- _Task directions_
Write out the stretch of lines below that begins at the line with "Protein AF-A0AAP9D6V0-F1 (afdb_monomer)" and ends at the line with "ATOM 3 C C . MET", including both, exactly as given and nothing more.

Records excerpted from a collection:
--- START ---

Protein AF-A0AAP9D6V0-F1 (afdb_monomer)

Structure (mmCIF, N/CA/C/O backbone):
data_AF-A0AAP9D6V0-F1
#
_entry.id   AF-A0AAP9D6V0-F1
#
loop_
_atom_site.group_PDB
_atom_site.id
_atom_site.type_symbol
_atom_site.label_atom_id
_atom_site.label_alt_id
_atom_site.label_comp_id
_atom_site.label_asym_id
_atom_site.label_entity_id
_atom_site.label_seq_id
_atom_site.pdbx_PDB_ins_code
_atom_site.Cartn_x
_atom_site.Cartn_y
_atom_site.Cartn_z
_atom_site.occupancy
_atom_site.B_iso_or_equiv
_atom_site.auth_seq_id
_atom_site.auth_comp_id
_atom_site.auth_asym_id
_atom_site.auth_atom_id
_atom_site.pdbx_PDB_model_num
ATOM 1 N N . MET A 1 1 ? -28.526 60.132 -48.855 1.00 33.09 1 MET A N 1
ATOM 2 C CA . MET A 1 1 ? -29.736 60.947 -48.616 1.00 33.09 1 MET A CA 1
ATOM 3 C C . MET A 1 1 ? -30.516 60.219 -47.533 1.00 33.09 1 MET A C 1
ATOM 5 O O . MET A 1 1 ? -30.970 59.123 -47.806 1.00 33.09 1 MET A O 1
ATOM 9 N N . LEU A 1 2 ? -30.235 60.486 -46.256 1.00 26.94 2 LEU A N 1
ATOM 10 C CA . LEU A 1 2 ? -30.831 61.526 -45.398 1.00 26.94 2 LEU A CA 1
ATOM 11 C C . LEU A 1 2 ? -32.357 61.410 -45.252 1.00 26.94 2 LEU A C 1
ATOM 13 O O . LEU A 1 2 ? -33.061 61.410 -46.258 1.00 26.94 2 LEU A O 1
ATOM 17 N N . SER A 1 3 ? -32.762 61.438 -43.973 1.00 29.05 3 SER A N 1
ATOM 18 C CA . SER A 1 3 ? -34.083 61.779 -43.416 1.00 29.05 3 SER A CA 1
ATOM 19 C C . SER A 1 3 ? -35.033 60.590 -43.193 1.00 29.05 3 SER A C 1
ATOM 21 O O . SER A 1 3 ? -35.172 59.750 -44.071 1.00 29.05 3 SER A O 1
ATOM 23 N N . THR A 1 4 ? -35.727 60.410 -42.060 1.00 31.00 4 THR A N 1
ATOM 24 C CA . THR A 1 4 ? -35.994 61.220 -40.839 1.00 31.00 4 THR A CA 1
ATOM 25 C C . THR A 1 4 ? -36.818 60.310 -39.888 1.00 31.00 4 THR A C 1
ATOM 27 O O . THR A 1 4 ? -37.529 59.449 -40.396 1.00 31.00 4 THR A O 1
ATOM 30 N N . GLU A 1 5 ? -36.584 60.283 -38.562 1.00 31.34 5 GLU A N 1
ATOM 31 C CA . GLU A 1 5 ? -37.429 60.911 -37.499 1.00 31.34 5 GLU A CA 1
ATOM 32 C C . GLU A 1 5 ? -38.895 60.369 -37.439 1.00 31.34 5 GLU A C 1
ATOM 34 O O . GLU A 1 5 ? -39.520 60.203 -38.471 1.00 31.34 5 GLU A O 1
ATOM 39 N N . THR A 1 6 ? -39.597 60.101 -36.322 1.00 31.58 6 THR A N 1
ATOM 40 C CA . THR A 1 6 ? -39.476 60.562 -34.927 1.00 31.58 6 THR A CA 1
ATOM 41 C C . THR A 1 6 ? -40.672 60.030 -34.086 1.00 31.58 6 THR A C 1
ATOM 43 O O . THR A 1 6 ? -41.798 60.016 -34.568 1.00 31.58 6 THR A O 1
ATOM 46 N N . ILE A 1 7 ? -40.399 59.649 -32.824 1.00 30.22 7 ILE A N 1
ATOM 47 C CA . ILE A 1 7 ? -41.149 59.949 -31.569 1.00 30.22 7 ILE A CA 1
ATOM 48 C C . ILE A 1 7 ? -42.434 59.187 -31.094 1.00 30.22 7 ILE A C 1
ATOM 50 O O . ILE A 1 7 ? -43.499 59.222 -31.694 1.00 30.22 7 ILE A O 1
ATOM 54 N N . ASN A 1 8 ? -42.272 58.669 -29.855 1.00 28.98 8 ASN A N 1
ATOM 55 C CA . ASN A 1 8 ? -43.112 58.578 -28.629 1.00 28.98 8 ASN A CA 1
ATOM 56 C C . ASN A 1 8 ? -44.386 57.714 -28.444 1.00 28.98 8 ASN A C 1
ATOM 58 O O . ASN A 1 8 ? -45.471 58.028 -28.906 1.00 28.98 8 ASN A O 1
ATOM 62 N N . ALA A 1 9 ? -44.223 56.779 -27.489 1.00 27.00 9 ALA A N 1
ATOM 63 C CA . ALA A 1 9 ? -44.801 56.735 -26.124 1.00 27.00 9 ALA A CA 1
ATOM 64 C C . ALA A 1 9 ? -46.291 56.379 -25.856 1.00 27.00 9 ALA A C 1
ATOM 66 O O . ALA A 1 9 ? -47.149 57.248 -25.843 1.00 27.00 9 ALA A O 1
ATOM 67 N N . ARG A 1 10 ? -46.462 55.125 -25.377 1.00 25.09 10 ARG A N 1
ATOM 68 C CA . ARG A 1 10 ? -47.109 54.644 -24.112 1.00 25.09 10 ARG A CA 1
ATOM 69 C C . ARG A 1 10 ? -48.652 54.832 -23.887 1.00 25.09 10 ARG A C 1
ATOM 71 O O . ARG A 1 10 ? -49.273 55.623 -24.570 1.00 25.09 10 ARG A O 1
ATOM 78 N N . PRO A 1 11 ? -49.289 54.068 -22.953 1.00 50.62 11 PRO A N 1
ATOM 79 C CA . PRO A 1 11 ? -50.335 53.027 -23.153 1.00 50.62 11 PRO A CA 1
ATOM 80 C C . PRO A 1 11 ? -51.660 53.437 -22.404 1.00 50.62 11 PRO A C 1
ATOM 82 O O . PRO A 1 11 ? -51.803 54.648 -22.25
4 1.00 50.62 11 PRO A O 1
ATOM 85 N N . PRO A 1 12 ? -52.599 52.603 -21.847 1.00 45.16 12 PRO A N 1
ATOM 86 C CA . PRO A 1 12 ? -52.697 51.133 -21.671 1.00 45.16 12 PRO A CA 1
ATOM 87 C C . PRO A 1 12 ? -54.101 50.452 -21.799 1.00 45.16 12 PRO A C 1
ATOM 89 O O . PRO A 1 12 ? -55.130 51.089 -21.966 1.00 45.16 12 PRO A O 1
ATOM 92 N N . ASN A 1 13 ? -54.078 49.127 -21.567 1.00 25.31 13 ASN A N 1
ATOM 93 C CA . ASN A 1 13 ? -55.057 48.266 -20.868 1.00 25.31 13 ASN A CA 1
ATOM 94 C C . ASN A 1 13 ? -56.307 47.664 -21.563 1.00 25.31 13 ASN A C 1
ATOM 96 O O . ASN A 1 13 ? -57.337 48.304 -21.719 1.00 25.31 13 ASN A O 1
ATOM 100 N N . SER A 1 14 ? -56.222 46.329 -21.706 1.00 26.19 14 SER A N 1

--- END ---
--- START ---

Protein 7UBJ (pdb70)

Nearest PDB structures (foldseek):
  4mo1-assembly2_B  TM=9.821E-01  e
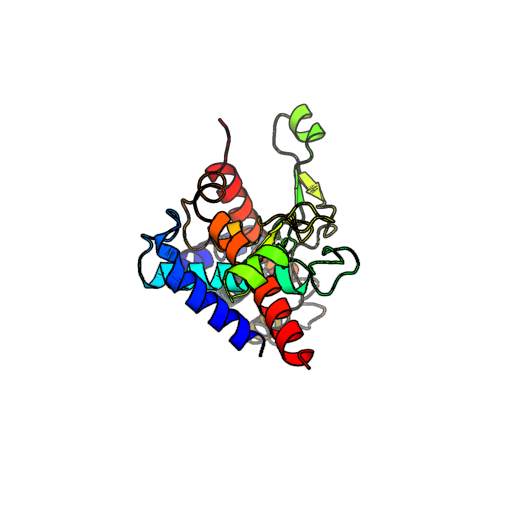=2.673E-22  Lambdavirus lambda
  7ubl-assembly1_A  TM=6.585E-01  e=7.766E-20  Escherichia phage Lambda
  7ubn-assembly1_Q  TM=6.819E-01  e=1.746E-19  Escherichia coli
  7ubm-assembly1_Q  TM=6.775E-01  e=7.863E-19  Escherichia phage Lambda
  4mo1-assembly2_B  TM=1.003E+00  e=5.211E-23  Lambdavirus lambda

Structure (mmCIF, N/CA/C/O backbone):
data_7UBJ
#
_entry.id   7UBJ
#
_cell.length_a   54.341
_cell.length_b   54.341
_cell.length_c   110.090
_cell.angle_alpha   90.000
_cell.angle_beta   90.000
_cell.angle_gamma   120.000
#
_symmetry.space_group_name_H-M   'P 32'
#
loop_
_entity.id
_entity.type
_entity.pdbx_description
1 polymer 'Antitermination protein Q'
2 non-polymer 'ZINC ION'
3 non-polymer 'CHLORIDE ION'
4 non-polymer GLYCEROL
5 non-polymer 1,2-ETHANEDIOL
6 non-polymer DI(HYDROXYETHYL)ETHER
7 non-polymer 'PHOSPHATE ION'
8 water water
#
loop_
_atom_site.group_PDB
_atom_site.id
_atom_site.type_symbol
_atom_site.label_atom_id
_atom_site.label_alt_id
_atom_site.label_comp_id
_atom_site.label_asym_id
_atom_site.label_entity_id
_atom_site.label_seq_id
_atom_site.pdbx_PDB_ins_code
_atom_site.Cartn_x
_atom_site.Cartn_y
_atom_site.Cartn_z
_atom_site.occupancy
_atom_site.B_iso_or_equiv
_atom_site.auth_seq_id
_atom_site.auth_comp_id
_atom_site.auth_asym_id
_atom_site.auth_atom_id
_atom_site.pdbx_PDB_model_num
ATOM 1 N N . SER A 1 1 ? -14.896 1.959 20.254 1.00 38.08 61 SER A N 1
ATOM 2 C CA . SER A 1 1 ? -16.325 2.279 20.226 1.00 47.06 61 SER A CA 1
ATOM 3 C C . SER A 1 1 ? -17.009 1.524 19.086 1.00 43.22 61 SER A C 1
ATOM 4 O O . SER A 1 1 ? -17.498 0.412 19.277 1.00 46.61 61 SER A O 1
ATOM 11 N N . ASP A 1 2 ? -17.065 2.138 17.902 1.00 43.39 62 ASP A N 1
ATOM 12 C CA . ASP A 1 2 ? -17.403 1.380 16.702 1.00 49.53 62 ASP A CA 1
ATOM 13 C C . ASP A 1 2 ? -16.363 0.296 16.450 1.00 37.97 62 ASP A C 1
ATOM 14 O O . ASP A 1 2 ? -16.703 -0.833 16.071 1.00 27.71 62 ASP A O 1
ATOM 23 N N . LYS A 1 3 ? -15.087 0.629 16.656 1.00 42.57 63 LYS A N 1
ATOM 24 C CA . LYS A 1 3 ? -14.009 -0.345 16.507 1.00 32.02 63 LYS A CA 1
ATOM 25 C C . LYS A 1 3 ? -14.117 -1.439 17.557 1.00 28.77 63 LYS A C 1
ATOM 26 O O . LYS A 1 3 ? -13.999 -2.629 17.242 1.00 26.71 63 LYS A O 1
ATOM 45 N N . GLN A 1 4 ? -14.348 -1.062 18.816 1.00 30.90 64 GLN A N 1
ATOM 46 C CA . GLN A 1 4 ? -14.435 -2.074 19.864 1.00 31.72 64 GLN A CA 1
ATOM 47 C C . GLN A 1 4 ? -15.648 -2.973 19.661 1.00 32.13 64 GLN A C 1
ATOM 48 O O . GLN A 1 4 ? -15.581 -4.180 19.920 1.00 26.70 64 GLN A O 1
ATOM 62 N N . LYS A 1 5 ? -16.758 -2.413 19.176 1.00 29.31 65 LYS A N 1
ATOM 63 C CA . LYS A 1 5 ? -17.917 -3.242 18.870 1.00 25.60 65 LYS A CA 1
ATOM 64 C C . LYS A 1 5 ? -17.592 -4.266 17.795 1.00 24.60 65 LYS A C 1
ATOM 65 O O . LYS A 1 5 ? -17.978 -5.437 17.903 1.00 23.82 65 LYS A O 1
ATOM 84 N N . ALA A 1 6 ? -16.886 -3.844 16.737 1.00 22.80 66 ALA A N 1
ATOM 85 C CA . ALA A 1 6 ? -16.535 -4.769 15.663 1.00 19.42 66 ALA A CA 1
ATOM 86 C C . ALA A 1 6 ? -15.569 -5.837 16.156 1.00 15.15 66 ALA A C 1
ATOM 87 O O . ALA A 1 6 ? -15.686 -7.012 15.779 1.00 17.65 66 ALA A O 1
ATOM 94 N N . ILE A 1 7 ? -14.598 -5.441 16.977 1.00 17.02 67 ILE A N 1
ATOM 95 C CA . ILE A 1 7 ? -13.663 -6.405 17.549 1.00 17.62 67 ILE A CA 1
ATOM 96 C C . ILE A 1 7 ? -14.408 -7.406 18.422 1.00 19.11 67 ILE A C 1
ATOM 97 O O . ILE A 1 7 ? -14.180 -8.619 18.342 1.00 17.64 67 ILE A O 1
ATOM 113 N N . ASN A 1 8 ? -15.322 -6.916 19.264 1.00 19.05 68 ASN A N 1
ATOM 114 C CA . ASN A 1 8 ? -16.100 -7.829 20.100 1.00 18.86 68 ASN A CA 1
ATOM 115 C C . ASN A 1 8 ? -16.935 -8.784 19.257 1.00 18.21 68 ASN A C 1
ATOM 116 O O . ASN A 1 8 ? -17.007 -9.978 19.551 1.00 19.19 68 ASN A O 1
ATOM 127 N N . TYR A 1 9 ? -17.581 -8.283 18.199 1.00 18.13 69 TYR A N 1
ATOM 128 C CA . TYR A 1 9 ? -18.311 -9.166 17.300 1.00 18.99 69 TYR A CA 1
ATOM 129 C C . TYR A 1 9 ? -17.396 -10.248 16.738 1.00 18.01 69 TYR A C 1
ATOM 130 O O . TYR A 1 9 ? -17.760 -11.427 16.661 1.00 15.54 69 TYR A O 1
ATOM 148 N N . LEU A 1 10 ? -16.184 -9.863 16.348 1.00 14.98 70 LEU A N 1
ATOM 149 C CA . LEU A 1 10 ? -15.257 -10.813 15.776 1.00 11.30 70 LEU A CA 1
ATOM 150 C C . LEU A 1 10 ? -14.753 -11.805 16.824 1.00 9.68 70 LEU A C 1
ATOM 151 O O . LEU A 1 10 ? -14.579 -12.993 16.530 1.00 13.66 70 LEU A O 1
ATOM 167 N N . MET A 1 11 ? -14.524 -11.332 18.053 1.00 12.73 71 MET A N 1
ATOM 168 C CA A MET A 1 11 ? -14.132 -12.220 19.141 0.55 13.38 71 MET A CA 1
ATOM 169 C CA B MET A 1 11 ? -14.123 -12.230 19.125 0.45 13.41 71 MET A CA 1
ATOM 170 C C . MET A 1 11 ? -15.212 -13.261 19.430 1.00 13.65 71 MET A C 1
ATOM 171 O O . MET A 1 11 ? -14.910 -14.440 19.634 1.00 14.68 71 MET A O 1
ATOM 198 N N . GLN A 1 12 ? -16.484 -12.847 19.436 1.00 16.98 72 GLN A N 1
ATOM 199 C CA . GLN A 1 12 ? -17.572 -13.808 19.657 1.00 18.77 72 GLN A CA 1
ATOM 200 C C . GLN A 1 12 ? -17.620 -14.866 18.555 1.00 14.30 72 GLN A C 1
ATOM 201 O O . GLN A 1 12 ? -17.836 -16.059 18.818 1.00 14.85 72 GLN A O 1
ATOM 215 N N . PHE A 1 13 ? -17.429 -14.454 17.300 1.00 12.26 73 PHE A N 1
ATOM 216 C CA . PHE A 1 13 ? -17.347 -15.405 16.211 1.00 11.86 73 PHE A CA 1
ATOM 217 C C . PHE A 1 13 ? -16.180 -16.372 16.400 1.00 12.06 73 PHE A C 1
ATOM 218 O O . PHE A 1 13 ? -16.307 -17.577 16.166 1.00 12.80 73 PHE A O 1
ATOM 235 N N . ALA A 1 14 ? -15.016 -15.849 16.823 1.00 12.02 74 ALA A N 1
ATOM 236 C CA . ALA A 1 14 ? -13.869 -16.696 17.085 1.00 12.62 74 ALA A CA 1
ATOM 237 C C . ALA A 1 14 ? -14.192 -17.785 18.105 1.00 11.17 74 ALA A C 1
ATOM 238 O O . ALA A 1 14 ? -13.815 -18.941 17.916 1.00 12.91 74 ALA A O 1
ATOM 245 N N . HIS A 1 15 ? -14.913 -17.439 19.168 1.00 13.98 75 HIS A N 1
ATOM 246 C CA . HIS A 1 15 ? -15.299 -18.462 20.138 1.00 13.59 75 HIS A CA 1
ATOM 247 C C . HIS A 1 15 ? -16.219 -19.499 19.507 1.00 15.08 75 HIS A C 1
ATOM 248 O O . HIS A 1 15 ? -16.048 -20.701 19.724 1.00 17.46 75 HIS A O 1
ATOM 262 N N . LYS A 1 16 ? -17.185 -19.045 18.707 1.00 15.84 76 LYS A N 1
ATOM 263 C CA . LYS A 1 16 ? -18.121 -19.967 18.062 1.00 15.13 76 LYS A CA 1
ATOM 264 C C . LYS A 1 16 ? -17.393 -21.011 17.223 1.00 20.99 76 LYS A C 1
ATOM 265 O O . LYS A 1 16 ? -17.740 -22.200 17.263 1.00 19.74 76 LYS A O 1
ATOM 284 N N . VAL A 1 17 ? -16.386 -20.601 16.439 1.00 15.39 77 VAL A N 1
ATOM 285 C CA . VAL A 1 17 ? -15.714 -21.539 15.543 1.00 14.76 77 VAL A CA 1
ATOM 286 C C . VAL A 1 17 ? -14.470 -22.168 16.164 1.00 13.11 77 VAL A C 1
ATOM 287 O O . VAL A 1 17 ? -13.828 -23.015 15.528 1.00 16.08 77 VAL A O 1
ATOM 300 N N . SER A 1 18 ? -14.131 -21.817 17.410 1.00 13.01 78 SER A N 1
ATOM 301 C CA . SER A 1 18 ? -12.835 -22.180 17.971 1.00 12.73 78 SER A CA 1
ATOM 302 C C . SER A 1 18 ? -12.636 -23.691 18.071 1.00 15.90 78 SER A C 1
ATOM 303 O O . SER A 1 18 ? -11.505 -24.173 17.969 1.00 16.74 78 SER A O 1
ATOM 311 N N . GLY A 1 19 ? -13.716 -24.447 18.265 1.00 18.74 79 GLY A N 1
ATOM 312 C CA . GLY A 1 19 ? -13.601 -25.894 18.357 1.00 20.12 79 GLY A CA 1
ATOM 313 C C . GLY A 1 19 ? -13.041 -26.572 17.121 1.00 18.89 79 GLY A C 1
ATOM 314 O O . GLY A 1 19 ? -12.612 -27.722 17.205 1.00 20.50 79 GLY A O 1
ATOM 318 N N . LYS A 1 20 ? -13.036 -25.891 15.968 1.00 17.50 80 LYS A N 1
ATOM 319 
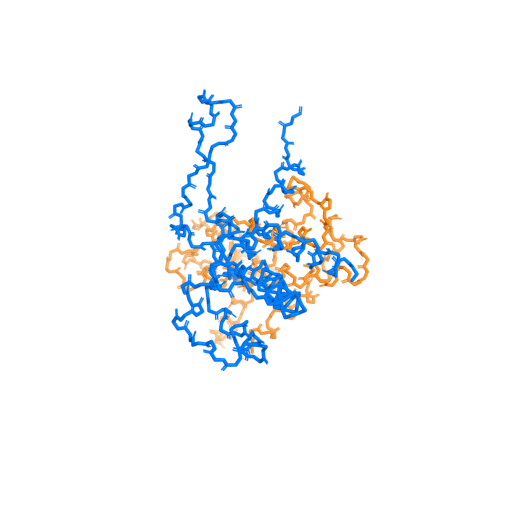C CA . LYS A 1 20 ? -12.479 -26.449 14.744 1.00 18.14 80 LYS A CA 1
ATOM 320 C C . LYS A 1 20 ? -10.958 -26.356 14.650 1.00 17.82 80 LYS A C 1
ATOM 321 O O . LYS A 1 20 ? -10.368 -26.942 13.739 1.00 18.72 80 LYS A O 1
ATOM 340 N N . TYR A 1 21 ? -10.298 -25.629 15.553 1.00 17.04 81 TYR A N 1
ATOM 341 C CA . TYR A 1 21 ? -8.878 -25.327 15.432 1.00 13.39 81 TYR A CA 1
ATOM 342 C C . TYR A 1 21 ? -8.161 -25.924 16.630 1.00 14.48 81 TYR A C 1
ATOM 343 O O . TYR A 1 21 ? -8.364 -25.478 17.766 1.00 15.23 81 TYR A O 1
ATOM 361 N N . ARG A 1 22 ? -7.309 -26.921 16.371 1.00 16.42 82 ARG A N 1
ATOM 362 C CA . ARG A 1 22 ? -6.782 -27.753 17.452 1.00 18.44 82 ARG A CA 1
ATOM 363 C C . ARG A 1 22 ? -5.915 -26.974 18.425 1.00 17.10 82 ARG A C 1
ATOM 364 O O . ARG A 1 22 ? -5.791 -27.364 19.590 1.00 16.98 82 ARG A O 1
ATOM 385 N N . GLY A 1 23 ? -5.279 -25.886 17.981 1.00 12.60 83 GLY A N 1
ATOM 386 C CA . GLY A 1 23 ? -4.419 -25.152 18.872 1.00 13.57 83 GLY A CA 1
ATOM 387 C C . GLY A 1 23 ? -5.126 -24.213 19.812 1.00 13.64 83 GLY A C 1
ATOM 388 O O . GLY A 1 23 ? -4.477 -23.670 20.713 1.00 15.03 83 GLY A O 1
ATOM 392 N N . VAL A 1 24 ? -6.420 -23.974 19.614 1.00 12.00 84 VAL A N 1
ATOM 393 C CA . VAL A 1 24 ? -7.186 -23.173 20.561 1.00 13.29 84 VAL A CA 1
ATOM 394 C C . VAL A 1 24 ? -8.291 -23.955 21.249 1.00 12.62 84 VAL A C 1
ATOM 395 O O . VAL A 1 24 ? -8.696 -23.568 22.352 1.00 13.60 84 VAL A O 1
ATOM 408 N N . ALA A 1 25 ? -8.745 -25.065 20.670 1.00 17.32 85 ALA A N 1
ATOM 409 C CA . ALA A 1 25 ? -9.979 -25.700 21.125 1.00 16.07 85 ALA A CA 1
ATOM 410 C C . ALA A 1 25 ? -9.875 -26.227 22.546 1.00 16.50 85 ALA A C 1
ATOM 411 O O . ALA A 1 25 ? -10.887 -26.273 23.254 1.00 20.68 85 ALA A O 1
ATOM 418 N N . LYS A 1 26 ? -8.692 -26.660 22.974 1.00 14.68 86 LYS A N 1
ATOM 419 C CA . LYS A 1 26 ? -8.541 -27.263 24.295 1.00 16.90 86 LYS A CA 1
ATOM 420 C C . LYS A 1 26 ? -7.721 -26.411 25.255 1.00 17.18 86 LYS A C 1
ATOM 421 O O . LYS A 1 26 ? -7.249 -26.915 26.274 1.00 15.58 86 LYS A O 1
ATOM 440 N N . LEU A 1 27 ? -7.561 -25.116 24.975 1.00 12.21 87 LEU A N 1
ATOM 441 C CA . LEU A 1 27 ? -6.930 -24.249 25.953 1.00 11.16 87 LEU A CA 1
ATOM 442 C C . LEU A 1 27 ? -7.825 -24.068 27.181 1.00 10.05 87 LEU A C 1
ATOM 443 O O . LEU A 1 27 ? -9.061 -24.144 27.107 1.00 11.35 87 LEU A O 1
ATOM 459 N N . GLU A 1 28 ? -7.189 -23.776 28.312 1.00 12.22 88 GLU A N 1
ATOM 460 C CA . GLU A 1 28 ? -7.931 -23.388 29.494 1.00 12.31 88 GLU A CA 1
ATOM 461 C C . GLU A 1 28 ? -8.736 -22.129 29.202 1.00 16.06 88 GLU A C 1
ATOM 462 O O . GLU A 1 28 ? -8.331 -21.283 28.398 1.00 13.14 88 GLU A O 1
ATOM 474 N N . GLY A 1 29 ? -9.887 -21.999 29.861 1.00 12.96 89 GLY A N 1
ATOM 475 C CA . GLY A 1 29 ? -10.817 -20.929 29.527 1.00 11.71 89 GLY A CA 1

--- END ---

- _Result for this exercise_
Protein AF-A0AAP9D6V0-F1 (afdb_monomer)

Structure (mmCIF, N/CA/C/O backbone):
data_AF-A0AAP9D6V0-F1
#
_entry.id   AF-A0AAP9D6V0-F1
#
loop_
_atom_site.group_PDB
_atom_site.id
_atom_site.type_symbol
_atom_site.label_atom_id
_atom_site.label_alt_id
_atom_site.label_comp_id
_atom_site.label_asym_id
_atom_site.label_entity_id
_atom_site.label_seq_id
_atom_site.pdbx_PDB_ins_code
_atom_site.Cartn_x
_atom_site.Cartn_y
_atom_site.Cartn_z
_atom_site.occupancy
_atom_site.B_iso_or_equiv
_atom_site.auth_seq_id
_atom_site.auth_comp_id
_atom_site.auth_asym_id
_atom_site.auth_atom_id
_atom_site.pdbx_PDB_model_num
ATOM 1 N N . MET A 1 1 ? -28.526 60.132 -48.855 1.00 33.09 1 MET A N 1
ATOM 2 C CA . MET A 1 1 ? -29.736 60.947 -48.616 1.00 33.09 1 MET A CA 1
ATOM 3 C C . MET A 1 1 ? -30.516 60.219 -47.533 1.00 33.09 1 MET A C 1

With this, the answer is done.